Prep the produce. Wash and cut all vegetables into bite-size pieces.
Aim for similar sizes so they cook evenly. Mince the garlic and chop the shallot.
Boil the pasta. Bring a large pot of salted water to a rolling boil. Cook the pasta until just shy of al dente. Reserve 1 to 1.5 cups of pasta water, then drain.
Sauté the aromatics. In a large skillet, heat olive oil over medium.
Add the shallot with a pinch of salt and cook until softened, 2–3 minutes. Stir in the garlic for 30 seconds until fragrant.
Cook the veggies in stages. Start with the firmest vegetables (carrots, broccoli, asparagus stems). Sauté 3–4 minutes.
Add medium-tender veggies (zucchini, bell pepper) and cook 2–3 minutes more. Finish with quick-cooking items (peas, spinach, tomatoes) and cook just until bright. Season as you go with salt and pepper.
Add butter and build the sauce. Melt the butter into the vegetables. Pour in 1/2 cup reserved pasta water and bring to a gentle simmer.
Stir in the cream, if using, and let it thicken slightly, 1–2 minutes.

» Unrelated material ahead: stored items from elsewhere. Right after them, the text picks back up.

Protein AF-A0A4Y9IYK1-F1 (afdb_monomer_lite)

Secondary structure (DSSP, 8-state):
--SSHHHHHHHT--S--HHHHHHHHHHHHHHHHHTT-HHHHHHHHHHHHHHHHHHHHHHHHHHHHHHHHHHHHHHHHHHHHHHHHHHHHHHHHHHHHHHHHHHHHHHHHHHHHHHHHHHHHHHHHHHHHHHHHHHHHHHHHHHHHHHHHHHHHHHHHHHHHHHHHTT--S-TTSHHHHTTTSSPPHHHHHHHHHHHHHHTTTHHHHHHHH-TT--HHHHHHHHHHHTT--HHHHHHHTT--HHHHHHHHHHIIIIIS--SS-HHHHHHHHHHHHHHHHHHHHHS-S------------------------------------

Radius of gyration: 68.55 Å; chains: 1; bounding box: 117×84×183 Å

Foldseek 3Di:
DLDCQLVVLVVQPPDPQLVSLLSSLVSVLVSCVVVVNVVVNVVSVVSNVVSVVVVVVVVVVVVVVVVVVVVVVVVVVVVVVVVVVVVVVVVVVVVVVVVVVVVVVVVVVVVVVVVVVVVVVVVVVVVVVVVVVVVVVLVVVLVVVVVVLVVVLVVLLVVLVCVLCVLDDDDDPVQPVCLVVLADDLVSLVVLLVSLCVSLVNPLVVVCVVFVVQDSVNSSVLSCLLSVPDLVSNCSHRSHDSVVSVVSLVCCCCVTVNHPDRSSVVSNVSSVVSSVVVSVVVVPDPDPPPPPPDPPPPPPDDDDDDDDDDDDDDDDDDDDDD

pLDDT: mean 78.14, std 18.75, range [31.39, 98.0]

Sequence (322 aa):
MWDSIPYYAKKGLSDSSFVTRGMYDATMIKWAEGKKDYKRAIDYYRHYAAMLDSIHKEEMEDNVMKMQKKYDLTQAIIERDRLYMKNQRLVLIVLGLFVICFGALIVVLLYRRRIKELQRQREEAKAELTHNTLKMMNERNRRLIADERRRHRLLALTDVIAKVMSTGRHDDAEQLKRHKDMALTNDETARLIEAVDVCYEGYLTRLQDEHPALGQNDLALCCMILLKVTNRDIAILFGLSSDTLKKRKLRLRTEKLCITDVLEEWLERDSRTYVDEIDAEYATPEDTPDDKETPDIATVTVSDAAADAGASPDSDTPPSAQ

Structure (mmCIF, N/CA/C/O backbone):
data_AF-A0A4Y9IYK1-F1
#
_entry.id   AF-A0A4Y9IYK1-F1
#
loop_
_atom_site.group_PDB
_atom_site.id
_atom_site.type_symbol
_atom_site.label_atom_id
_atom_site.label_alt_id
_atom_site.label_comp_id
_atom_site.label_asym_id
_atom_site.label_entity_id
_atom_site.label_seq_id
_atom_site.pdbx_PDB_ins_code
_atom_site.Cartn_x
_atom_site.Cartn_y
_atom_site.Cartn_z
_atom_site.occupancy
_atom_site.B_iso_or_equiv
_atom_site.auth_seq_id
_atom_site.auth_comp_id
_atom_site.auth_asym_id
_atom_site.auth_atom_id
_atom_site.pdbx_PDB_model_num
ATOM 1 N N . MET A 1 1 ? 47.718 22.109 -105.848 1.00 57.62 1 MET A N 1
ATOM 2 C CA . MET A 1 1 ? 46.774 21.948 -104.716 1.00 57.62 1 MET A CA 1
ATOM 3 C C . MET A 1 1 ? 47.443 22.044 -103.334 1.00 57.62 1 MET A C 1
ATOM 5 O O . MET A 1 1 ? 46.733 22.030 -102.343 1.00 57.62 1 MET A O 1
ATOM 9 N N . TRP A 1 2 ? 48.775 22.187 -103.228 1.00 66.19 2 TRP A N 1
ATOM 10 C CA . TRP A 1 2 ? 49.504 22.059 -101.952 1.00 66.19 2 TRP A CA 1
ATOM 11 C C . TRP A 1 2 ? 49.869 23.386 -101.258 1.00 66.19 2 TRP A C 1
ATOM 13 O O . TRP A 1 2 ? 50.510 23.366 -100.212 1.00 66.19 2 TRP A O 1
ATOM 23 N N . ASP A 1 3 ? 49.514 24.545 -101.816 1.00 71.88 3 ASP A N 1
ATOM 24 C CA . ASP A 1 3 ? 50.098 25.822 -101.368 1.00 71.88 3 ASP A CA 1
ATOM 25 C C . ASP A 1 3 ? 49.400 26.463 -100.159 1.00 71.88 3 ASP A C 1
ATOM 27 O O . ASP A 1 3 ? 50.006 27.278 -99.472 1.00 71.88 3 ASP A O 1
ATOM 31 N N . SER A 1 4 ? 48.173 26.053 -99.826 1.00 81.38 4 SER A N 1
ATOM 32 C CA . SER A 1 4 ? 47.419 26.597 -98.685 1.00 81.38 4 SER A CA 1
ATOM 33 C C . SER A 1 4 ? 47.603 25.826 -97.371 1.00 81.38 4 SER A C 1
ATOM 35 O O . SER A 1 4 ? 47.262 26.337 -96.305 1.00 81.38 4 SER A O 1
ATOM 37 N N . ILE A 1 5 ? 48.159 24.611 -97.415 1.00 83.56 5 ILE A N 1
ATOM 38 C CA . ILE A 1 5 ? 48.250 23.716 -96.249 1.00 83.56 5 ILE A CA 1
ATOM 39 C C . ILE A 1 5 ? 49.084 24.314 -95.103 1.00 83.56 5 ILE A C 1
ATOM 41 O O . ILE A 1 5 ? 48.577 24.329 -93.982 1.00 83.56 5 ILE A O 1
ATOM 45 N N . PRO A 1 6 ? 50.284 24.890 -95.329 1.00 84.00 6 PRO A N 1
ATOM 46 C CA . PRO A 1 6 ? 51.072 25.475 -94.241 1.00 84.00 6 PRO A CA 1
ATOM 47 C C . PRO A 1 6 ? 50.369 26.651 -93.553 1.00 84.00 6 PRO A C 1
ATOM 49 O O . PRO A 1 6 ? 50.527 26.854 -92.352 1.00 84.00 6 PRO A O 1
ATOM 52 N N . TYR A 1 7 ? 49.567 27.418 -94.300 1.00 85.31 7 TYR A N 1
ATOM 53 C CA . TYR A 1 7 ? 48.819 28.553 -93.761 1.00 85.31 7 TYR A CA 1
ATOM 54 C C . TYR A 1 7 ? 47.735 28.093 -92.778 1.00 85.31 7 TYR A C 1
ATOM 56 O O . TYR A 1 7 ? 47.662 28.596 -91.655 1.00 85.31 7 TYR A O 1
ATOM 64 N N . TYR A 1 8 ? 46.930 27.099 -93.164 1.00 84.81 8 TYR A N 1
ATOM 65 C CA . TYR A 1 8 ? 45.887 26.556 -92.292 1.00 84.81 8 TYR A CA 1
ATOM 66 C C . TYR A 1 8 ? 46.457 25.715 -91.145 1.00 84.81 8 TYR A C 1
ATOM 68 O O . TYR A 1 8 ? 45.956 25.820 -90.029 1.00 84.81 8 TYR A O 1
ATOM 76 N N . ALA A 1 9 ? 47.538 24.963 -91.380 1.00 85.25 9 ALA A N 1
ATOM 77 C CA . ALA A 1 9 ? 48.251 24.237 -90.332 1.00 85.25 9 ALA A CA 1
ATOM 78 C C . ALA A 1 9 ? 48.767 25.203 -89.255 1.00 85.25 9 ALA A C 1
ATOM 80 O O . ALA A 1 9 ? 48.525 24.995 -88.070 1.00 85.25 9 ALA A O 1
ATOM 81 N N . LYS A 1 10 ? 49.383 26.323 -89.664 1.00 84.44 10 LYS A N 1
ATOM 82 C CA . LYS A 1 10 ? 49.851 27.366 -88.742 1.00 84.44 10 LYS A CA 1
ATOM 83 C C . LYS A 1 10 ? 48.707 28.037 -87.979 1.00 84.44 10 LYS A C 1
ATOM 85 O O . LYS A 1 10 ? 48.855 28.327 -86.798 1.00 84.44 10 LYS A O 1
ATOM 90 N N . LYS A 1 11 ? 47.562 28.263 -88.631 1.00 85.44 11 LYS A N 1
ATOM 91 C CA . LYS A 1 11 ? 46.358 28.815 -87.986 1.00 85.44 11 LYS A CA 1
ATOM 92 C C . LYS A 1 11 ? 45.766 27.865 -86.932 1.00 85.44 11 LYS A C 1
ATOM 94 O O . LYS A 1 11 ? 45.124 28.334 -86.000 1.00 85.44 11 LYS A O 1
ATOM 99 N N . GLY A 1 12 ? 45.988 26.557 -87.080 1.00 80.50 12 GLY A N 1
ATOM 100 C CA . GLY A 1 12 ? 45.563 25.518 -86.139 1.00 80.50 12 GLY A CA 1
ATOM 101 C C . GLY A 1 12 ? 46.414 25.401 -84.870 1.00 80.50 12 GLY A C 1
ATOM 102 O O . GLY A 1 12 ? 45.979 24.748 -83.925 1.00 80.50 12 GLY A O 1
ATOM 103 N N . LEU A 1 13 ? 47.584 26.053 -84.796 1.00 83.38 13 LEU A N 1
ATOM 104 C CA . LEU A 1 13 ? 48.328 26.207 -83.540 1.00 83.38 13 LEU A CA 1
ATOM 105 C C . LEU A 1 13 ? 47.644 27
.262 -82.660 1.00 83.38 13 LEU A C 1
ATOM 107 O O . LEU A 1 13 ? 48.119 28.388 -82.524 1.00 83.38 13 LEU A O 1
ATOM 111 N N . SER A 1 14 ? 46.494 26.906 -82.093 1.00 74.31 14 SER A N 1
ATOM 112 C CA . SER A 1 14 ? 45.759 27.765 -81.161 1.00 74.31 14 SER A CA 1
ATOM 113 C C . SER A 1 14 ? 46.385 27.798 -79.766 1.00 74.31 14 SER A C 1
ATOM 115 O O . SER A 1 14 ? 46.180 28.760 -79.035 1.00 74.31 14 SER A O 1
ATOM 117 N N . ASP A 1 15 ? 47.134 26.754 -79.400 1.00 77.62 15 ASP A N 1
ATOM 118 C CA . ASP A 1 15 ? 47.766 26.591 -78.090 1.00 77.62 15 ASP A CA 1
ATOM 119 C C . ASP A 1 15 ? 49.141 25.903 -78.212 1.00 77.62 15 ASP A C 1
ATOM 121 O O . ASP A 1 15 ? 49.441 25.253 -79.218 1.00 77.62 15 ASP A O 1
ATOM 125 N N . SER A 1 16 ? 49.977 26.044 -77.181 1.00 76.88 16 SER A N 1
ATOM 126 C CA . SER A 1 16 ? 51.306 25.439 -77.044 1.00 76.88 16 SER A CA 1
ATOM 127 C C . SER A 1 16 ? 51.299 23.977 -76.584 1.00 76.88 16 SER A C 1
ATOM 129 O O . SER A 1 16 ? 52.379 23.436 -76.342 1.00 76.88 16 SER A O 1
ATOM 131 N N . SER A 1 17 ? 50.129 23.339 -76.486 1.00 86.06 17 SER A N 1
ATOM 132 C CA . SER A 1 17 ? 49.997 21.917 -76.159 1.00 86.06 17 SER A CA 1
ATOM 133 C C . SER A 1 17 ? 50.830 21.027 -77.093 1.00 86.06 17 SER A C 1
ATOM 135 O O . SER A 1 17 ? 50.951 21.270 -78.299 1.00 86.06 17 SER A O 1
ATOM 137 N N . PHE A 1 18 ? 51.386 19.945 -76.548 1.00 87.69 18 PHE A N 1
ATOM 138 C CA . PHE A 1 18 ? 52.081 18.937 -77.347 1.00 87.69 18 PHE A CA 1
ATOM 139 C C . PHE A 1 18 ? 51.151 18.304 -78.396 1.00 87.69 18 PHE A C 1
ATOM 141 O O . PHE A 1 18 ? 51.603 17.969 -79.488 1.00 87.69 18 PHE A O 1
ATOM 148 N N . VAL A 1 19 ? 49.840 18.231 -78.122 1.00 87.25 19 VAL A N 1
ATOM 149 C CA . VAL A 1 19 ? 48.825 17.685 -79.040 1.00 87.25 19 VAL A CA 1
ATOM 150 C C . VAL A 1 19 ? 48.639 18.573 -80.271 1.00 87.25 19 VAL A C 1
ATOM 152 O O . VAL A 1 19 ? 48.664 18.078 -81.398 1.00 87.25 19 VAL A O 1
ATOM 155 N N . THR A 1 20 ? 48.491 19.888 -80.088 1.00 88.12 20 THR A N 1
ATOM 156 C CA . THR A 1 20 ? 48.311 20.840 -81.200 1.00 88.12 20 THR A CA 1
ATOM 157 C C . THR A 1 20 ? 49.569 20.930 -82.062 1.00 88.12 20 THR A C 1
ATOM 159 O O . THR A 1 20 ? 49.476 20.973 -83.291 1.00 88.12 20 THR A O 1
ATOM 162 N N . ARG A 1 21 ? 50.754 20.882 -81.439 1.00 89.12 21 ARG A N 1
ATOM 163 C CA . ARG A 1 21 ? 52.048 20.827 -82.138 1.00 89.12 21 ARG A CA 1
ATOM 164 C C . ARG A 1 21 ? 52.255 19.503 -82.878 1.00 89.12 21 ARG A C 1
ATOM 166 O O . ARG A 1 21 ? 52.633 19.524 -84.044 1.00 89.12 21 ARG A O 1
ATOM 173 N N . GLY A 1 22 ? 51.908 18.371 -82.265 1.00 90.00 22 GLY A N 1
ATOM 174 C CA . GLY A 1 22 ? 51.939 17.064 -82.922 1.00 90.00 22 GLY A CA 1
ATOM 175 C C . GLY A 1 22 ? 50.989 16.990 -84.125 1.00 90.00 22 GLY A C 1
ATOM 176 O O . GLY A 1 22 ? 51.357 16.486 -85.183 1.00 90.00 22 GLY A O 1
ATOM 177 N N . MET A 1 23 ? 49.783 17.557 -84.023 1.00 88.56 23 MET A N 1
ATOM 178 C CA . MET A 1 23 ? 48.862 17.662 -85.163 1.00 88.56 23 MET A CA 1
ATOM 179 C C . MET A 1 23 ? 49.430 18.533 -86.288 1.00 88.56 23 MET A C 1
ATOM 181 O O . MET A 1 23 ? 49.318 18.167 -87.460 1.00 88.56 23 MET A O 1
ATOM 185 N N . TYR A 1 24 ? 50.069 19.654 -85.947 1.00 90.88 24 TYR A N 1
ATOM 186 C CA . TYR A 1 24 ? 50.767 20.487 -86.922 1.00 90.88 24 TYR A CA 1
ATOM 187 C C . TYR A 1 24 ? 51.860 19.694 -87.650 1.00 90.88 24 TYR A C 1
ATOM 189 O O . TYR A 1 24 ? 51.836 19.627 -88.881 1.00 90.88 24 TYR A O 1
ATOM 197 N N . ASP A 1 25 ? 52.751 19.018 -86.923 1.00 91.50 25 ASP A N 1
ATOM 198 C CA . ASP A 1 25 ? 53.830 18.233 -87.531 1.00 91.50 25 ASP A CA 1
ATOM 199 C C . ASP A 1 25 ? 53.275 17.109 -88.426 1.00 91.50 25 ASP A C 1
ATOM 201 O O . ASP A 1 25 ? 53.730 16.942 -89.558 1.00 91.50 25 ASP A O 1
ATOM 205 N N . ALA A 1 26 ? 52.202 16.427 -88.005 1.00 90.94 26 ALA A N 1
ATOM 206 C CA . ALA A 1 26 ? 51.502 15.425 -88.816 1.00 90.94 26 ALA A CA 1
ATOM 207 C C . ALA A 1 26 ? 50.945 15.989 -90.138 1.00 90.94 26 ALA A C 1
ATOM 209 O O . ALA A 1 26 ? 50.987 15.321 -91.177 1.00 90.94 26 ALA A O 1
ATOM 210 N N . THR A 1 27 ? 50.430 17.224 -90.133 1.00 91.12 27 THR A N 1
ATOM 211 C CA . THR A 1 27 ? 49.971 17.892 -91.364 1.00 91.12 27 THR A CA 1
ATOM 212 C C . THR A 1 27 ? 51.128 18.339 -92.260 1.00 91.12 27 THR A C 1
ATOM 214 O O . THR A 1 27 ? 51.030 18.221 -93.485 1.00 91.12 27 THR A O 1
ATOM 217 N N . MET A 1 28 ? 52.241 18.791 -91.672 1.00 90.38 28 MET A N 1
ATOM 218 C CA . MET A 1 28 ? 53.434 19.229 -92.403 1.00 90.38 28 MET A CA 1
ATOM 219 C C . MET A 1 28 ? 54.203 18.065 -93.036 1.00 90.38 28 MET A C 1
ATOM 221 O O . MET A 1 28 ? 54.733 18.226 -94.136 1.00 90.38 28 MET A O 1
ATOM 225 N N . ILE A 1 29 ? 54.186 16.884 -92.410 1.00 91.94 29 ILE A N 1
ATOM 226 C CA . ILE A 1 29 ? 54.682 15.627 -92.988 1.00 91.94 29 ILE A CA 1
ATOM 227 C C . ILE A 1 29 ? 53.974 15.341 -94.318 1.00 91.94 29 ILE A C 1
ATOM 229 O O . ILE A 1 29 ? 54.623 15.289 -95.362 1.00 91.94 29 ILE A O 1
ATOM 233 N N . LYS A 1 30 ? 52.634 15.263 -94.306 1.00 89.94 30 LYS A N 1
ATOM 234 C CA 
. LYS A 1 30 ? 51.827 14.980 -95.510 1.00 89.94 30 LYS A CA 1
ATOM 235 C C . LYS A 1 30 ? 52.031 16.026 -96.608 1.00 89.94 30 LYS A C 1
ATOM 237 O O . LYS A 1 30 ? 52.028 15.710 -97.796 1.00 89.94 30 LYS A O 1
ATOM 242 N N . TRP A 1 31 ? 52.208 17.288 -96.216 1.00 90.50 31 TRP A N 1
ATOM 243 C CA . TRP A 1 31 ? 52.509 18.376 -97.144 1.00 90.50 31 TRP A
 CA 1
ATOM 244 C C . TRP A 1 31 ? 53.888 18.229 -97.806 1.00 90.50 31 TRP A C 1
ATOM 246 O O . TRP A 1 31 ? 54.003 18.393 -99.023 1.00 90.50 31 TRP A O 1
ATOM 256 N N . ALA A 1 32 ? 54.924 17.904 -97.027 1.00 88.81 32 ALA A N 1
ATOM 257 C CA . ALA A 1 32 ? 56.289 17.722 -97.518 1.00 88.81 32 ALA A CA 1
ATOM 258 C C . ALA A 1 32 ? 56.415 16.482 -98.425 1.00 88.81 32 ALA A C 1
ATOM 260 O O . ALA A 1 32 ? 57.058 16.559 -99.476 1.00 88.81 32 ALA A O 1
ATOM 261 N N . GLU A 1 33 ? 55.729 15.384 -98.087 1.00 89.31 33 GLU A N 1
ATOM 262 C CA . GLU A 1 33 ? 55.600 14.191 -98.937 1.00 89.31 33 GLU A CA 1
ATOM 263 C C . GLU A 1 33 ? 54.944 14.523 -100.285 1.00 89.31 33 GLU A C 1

Toss with pasta. Add the drained pasta to the skillet. Sprinkle in the Parmesan and a big squeeze of lemon juice with some zest. Toss vigorously, adding more pasta water as needed to create a silky, glossy sauce that coats everything.
Finish and taste. Add chopped basil/parsley and a pinch of red pepper flakes if you like heat.
Taste and adjust with salt, pepper, and more lemon. The flavor should be bright and balanced.
Serve. Plate with extra Parmesan and a drizzle of olive oil. Serve hot.